Australia’s final game on home soil before they jet off to South America for the World Cup ended in a 1-1 draw with South Africa.
The Socceroos looked bright and sharp for the most part, and also demonstrated fighting spirit as they had to come back from a goal behind to earn a draw.
There were positives to take from the game, but Australia will have to step up a level or two to progress from an extremely tough group in Brazil, which sees them pitted alongside reigning champions Spain, Netherlands—who were beaten finalists in South Africa—and Chile.
Australia made an extremely bright start and it took a fine save from Senzo Meyiwa to keep out Tommy Oar’s deflected strike.
From the resulting corner, Mathew Leckie rose high to head on goal but Meyiwa was again the equal of the effort.
A raft of withdrawals from the South Africa squad led to fears that they would not pose a sufficient test for Australia, but Bafana Bafana sprung a surprise on 13 minutes.
With their first attack of the match, Ayanda Patosi curled home with his right foot after Australia had failed to clear their lines in the box.

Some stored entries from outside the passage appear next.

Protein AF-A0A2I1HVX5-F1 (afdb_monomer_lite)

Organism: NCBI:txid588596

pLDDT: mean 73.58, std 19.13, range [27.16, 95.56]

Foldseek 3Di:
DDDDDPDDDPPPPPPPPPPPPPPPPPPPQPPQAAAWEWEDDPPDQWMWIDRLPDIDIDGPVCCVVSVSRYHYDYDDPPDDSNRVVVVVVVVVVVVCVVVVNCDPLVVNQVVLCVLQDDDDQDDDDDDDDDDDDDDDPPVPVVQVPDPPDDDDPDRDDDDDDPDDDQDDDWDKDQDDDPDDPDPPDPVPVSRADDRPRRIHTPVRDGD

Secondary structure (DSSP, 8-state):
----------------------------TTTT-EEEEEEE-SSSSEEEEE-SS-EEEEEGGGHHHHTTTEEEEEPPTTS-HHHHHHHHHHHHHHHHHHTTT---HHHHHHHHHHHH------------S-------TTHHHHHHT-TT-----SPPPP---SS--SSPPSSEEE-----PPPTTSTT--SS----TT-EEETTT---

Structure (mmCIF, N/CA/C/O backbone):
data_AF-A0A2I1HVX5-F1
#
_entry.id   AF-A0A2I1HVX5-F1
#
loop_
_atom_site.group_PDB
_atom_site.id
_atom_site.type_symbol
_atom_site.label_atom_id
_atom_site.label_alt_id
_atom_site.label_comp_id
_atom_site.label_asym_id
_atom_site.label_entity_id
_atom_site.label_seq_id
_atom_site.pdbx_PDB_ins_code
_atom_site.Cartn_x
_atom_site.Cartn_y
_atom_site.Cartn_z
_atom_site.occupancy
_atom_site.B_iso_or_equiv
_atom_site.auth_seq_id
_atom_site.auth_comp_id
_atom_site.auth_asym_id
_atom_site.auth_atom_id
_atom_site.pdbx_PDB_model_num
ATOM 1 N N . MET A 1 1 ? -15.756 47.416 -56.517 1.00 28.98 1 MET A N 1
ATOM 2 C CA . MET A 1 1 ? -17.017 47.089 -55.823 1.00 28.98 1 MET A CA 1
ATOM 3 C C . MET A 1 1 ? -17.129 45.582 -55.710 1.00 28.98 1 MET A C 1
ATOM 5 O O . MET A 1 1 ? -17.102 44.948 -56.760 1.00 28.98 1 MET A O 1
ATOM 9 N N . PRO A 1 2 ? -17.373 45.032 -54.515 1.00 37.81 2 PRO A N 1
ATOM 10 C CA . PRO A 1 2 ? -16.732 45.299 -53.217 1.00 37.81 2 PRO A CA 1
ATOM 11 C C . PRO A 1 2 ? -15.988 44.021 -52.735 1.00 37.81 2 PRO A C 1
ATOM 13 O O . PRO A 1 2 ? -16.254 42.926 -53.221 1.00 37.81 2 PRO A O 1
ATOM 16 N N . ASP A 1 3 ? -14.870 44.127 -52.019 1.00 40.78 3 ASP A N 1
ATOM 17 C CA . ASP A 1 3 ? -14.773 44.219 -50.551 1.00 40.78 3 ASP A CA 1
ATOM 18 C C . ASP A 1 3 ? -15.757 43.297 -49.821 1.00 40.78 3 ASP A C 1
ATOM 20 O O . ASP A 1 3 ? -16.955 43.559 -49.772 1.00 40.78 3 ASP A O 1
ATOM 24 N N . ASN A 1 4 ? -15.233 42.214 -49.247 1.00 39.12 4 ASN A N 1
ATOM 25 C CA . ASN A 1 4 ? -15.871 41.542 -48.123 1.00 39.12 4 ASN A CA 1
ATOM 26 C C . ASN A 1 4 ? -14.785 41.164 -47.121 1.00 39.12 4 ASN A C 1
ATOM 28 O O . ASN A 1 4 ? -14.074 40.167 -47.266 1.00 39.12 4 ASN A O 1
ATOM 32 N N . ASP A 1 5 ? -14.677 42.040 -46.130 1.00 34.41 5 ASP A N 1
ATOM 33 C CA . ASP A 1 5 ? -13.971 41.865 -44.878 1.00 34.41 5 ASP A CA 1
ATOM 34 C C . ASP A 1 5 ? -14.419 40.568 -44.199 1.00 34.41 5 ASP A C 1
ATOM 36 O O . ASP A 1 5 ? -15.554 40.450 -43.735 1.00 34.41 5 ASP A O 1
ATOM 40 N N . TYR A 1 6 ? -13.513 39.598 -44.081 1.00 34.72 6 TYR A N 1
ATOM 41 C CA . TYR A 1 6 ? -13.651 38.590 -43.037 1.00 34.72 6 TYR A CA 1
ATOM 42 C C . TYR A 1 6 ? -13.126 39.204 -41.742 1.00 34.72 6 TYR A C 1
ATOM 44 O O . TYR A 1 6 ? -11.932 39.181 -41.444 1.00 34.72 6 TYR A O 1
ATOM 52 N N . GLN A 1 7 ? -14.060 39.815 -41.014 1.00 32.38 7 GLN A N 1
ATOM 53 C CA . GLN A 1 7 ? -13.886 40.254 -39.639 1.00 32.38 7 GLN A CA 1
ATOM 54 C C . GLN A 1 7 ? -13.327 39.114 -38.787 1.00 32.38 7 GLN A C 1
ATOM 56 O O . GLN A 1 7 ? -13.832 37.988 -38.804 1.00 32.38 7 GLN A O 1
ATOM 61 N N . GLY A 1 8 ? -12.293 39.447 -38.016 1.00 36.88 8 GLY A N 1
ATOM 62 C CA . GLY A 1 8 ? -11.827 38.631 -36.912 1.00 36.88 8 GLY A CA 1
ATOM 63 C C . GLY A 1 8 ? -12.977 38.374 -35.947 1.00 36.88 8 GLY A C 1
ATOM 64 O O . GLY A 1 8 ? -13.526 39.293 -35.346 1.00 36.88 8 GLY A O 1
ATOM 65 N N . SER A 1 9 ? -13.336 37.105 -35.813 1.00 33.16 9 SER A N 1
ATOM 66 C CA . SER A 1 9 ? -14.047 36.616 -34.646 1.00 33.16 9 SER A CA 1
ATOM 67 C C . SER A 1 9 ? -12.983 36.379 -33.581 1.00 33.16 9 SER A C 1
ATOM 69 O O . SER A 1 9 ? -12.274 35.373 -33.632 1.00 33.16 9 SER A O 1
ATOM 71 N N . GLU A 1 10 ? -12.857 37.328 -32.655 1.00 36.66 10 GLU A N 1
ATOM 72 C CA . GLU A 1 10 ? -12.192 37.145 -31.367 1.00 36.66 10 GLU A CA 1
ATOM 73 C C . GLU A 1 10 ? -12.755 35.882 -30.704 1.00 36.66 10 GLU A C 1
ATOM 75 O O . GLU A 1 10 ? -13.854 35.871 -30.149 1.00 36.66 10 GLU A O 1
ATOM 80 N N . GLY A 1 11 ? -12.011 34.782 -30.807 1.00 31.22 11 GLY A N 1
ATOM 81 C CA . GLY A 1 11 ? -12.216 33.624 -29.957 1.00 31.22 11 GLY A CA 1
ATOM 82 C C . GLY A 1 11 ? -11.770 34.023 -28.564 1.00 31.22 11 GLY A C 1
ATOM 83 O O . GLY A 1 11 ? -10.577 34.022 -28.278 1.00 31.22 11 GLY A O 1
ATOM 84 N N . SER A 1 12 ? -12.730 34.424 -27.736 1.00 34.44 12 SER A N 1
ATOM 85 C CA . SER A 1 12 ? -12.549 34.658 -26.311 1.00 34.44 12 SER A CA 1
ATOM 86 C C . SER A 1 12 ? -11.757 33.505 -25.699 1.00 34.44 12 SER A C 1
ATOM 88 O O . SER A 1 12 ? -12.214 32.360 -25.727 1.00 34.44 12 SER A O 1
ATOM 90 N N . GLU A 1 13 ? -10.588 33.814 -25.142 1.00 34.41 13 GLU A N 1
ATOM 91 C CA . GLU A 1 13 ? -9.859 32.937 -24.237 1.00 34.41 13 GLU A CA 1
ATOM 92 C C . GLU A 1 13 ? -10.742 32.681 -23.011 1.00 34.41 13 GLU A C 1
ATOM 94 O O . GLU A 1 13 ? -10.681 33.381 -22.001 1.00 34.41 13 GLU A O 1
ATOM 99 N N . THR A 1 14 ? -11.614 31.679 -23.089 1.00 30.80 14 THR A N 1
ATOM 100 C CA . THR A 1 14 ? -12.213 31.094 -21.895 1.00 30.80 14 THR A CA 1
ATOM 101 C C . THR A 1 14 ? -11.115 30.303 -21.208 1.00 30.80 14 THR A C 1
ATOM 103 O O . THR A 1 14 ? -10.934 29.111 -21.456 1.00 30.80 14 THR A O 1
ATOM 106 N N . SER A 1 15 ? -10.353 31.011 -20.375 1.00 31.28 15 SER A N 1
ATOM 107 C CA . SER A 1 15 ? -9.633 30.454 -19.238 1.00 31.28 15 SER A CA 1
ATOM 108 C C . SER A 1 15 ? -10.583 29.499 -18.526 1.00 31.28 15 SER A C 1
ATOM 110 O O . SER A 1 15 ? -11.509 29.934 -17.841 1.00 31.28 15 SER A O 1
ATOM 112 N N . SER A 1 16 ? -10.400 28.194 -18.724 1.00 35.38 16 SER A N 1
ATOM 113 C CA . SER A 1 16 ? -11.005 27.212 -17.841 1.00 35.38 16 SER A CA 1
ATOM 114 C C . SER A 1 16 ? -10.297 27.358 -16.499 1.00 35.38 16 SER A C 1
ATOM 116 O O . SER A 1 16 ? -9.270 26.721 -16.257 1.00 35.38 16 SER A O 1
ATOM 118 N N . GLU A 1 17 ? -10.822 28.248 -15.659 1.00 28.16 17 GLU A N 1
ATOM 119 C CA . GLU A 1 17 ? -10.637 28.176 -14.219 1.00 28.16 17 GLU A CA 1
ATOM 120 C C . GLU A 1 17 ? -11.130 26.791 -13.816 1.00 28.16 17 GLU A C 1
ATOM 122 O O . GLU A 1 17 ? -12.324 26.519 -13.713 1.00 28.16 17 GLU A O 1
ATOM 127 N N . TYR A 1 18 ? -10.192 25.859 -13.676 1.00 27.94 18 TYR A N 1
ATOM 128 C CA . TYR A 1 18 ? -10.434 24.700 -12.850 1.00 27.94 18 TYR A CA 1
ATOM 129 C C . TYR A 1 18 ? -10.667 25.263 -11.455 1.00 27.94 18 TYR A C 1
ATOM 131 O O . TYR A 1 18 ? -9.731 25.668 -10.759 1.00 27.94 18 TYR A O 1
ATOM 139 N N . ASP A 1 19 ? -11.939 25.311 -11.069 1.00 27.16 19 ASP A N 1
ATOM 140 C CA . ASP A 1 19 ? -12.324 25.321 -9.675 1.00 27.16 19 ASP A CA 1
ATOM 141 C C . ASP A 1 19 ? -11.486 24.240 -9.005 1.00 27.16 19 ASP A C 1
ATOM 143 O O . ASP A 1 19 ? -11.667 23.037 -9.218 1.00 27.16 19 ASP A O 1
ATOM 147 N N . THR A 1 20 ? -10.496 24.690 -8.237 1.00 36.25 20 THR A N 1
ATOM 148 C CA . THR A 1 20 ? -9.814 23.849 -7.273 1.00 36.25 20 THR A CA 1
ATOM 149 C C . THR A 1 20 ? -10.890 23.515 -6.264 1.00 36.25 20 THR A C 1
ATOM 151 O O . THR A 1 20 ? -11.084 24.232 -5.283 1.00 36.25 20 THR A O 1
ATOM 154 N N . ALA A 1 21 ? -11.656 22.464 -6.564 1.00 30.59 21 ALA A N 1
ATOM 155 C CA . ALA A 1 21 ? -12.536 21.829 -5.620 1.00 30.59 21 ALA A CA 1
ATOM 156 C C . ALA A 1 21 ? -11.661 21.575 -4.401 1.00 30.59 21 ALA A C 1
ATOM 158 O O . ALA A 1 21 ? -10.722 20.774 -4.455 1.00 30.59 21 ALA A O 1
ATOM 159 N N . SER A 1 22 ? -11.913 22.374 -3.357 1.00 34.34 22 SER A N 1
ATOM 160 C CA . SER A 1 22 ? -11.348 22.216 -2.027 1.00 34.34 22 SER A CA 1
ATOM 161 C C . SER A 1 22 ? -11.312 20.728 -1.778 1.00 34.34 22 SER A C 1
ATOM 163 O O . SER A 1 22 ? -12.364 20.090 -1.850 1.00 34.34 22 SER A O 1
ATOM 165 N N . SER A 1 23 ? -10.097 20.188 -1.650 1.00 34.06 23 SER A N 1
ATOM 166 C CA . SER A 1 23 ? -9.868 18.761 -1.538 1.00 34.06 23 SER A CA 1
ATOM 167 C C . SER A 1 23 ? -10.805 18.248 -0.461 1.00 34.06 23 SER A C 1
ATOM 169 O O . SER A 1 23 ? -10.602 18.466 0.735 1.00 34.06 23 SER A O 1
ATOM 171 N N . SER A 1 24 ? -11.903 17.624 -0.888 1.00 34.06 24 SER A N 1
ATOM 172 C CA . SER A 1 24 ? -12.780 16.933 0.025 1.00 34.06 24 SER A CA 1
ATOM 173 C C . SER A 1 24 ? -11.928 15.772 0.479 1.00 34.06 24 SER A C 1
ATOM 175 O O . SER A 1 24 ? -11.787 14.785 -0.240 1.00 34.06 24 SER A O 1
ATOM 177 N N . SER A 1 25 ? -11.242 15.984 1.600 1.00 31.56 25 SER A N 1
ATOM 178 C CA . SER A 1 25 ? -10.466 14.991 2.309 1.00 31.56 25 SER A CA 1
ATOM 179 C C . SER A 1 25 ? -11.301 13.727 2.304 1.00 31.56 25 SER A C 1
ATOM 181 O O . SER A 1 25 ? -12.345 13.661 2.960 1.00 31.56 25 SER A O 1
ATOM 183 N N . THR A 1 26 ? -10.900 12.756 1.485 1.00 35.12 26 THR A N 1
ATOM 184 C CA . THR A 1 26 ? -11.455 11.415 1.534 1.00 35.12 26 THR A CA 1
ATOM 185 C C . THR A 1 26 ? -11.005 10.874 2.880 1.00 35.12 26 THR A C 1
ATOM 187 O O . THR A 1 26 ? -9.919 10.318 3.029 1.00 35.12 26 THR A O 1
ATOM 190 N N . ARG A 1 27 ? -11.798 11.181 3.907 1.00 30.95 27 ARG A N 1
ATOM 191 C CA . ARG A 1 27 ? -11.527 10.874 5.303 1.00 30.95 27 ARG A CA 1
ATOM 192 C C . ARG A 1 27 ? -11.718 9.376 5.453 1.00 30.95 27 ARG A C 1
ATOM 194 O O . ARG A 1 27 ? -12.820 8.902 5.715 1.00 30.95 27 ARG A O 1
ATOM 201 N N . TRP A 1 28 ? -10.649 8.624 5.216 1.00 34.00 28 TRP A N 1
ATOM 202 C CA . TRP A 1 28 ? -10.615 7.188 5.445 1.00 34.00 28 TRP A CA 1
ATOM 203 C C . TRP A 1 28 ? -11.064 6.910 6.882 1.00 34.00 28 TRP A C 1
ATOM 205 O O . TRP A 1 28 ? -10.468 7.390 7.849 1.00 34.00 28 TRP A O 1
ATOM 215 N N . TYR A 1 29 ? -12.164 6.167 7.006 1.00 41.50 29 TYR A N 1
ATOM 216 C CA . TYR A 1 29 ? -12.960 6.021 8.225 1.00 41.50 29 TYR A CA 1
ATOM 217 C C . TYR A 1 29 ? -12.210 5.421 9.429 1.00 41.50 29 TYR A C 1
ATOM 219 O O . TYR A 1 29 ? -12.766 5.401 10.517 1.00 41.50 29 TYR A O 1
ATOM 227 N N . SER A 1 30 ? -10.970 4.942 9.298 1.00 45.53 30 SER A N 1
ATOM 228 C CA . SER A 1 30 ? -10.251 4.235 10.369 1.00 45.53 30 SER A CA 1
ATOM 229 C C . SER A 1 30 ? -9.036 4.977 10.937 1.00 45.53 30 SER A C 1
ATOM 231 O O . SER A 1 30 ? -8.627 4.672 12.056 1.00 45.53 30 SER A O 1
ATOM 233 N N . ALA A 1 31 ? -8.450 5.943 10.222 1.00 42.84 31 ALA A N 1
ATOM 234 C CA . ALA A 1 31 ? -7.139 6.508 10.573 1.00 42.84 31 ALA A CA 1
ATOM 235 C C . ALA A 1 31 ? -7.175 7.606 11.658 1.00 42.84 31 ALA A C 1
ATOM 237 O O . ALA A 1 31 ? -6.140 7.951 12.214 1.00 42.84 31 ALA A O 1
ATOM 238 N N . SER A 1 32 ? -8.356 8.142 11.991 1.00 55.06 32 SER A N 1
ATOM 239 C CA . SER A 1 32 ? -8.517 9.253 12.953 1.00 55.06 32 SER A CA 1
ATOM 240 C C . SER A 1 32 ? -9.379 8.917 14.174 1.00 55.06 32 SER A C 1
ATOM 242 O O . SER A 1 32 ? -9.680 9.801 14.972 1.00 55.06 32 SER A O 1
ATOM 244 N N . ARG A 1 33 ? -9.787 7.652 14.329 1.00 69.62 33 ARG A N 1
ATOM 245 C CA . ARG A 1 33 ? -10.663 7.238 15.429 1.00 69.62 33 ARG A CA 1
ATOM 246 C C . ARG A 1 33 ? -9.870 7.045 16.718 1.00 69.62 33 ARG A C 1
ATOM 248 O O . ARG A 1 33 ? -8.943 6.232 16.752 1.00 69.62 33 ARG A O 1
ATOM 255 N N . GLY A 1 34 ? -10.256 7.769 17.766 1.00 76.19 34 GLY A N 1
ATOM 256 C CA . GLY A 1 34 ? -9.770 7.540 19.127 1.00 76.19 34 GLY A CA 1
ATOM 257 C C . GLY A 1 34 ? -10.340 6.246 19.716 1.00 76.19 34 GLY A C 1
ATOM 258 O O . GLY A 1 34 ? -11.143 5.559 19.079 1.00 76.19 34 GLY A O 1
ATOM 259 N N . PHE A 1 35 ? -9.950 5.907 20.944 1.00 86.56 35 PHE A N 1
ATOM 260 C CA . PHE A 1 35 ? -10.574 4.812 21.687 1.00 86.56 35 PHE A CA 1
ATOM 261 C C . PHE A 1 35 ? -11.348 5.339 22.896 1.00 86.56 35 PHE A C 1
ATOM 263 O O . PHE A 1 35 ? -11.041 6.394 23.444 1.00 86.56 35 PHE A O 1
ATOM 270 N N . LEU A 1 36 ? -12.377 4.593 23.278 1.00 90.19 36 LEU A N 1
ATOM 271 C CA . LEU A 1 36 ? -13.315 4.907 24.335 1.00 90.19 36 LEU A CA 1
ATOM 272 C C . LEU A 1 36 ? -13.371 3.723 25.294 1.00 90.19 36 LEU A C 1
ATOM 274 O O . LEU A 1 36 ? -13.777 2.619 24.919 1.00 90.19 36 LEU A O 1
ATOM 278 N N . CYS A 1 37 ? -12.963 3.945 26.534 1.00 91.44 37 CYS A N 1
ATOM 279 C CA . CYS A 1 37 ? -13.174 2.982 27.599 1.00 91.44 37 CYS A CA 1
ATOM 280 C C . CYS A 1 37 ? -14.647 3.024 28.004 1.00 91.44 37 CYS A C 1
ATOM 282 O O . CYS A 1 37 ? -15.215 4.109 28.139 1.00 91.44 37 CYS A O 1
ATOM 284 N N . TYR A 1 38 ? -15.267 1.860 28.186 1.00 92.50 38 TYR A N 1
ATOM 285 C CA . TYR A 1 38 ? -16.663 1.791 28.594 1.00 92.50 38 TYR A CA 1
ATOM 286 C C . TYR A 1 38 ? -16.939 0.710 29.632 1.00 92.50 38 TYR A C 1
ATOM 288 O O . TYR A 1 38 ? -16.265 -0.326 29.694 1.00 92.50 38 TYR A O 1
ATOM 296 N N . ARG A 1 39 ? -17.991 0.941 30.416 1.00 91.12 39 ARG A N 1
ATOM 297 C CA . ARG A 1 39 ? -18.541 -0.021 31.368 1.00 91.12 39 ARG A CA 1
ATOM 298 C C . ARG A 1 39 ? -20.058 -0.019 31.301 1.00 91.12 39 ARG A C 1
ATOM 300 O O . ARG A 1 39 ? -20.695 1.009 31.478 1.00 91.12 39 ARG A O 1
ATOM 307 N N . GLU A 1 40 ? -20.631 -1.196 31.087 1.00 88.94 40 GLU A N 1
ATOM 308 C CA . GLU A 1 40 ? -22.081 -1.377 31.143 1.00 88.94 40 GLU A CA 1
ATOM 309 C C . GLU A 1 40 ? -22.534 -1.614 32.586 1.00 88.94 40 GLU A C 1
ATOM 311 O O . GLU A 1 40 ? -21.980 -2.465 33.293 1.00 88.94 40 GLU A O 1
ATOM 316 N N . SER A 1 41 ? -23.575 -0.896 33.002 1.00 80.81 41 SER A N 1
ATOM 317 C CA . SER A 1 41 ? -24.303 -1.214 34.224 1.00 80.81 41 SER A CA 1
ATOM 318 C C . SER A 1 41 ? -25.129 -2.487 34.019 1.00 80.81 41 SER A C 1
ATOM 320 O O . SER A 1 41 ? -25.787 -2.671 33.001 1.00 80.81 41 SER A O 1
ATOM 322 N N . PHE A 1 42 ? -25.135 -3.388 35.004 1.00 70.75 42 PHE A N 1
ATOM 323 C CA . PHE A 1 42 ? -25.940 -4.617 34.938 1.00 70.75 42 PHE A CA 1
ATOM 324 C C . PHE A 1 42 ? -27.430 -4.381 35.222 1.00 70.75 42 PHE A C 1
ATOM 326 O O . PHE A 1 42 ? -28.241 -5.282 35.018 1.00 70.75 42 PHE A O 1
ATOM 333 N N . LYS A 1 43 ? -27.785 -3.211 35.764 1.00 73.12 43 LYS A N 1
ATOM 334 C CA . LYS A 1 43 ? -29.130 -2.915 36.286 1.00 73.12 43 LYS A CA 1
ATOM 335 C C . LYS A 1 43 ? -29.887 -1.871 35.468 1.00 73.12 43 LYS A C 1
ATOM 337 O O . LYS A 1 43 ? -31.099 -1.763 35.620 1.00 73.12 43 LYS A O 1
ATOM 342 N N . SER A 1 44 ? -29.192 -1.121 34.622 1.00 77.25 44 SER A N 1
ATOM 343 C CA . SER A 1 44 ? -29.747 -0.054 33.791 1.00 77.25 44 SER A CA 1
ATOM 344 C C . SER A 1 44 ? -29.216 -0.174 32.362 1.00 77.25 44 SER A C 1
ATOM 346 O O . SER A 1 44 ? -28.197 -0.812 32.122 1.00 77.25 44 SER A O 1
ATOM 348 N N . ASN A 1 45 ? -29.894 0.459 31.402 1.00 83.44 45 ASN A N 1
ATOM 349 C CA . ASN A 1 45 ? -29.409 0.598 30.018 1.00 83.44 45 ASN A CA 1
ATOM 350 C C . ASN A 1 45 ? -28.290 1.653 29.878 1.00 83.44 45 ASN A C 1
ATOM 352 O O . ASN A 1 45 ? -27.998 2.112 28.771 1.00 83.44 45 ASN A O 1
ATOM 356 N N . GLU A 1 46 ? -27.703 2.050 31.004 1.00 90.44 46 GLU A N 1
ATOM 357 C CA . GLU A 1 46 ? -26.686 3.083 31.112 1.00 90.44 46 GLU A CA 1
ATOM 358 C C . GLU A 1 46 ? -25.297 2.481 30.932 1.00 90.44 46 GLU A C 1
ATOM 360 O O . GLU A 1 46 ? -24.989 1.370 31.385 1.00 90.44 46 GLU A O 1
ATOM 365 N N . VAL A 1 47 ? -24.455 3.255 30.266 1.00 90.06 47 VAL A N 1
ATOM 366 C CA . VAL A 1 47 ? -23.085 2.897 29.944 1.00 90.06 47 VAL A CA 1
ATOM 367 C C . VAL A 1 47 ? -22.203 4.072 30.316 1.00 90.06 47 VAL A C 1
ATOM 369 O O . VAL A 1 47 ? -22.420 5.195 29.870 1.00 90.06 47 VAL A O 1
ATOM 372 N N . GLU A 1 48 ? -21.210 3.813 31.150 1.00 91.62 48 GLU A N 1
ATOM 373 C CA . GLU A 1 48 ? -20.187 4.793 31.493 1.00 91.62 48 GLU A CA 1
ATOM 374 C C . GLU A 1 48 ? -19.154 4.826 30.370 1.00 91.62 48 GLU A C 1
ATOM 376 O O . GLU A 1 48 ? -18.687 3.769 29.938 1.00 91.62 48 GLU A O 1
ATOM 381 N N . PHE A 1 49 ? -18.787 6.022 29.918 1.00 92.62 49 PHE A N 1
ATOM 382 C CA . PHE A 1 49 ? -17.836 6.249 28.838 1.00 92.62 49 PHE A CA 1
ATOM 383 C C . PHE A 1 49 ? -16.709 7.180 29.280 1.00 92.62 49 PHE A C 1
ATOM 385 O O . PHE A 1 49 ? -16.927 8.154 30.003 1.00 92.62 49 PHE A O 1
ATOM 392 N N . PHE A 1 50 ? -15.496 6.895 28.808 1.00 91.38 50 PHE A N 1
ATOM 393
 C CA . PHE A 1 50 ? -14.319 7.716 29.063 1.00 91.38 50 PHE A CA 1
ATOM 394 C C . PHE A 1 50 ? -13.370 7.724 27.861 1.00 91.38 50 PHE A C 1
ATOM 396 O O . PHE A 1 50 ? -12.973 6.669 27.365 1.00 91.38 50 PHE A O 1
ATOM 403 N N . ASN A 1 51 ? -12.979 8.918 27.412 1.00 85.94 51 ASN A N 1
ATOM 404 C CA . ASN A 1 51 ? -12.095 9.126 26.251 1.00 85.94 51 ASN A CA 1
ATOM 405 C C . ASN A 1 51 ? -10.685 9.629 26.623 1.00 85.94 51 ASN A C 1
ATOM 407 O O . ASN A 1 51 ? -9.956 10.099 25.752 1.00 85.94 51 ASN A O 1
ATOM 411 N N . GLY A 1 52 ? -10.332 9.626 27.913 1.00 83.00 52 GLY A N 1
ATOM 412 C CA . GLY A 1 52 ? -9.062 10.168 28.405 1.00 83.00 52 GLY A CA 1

The Australia response was swift and clinical. A deep cross tempted Meyiwa off his line, but he was comprehensively beaten to the ball by Tim Cahill, who scored yet another goal with his head.
Would anyone be surprised if Tim Cahill took a penalty by placing the ball on the spot, running up and diving at it with his head? #AUSvRSA— Sam Pang (@MrSamPang) May 26, 2014
The Socceroos continued to press, with Mark Milligan seeing a shot saved by Meyiwa and Oar lashing an effort over the bar.
Patosi came close to stunning Australia for a second time moments after the interval when letting fly from long range, but the effort flew just wide.
The pitch at the ANZ Stadium in Sydney left plenty to be desired, but both teams were keen to get the ball down and play.
Leckie had the look of a player keen to make an impression on his manager, and he drove forward with purpose on 57 minutes but dragged his shot wide of target.
Postecoglou made changes as the game progressed, giving him the chance to assess his options, while the one major concern was the sight of Ivan Franjic limping off with 55 minutes on the clock.
Second-half substitute Oliver Bozanic went close to grabbing a winner in injury time, but his header drifted inches wide with Meyiwa beaten.
The Australia coach will now trim his squad to 27, before naming his final 23 for the World Cup on June 2.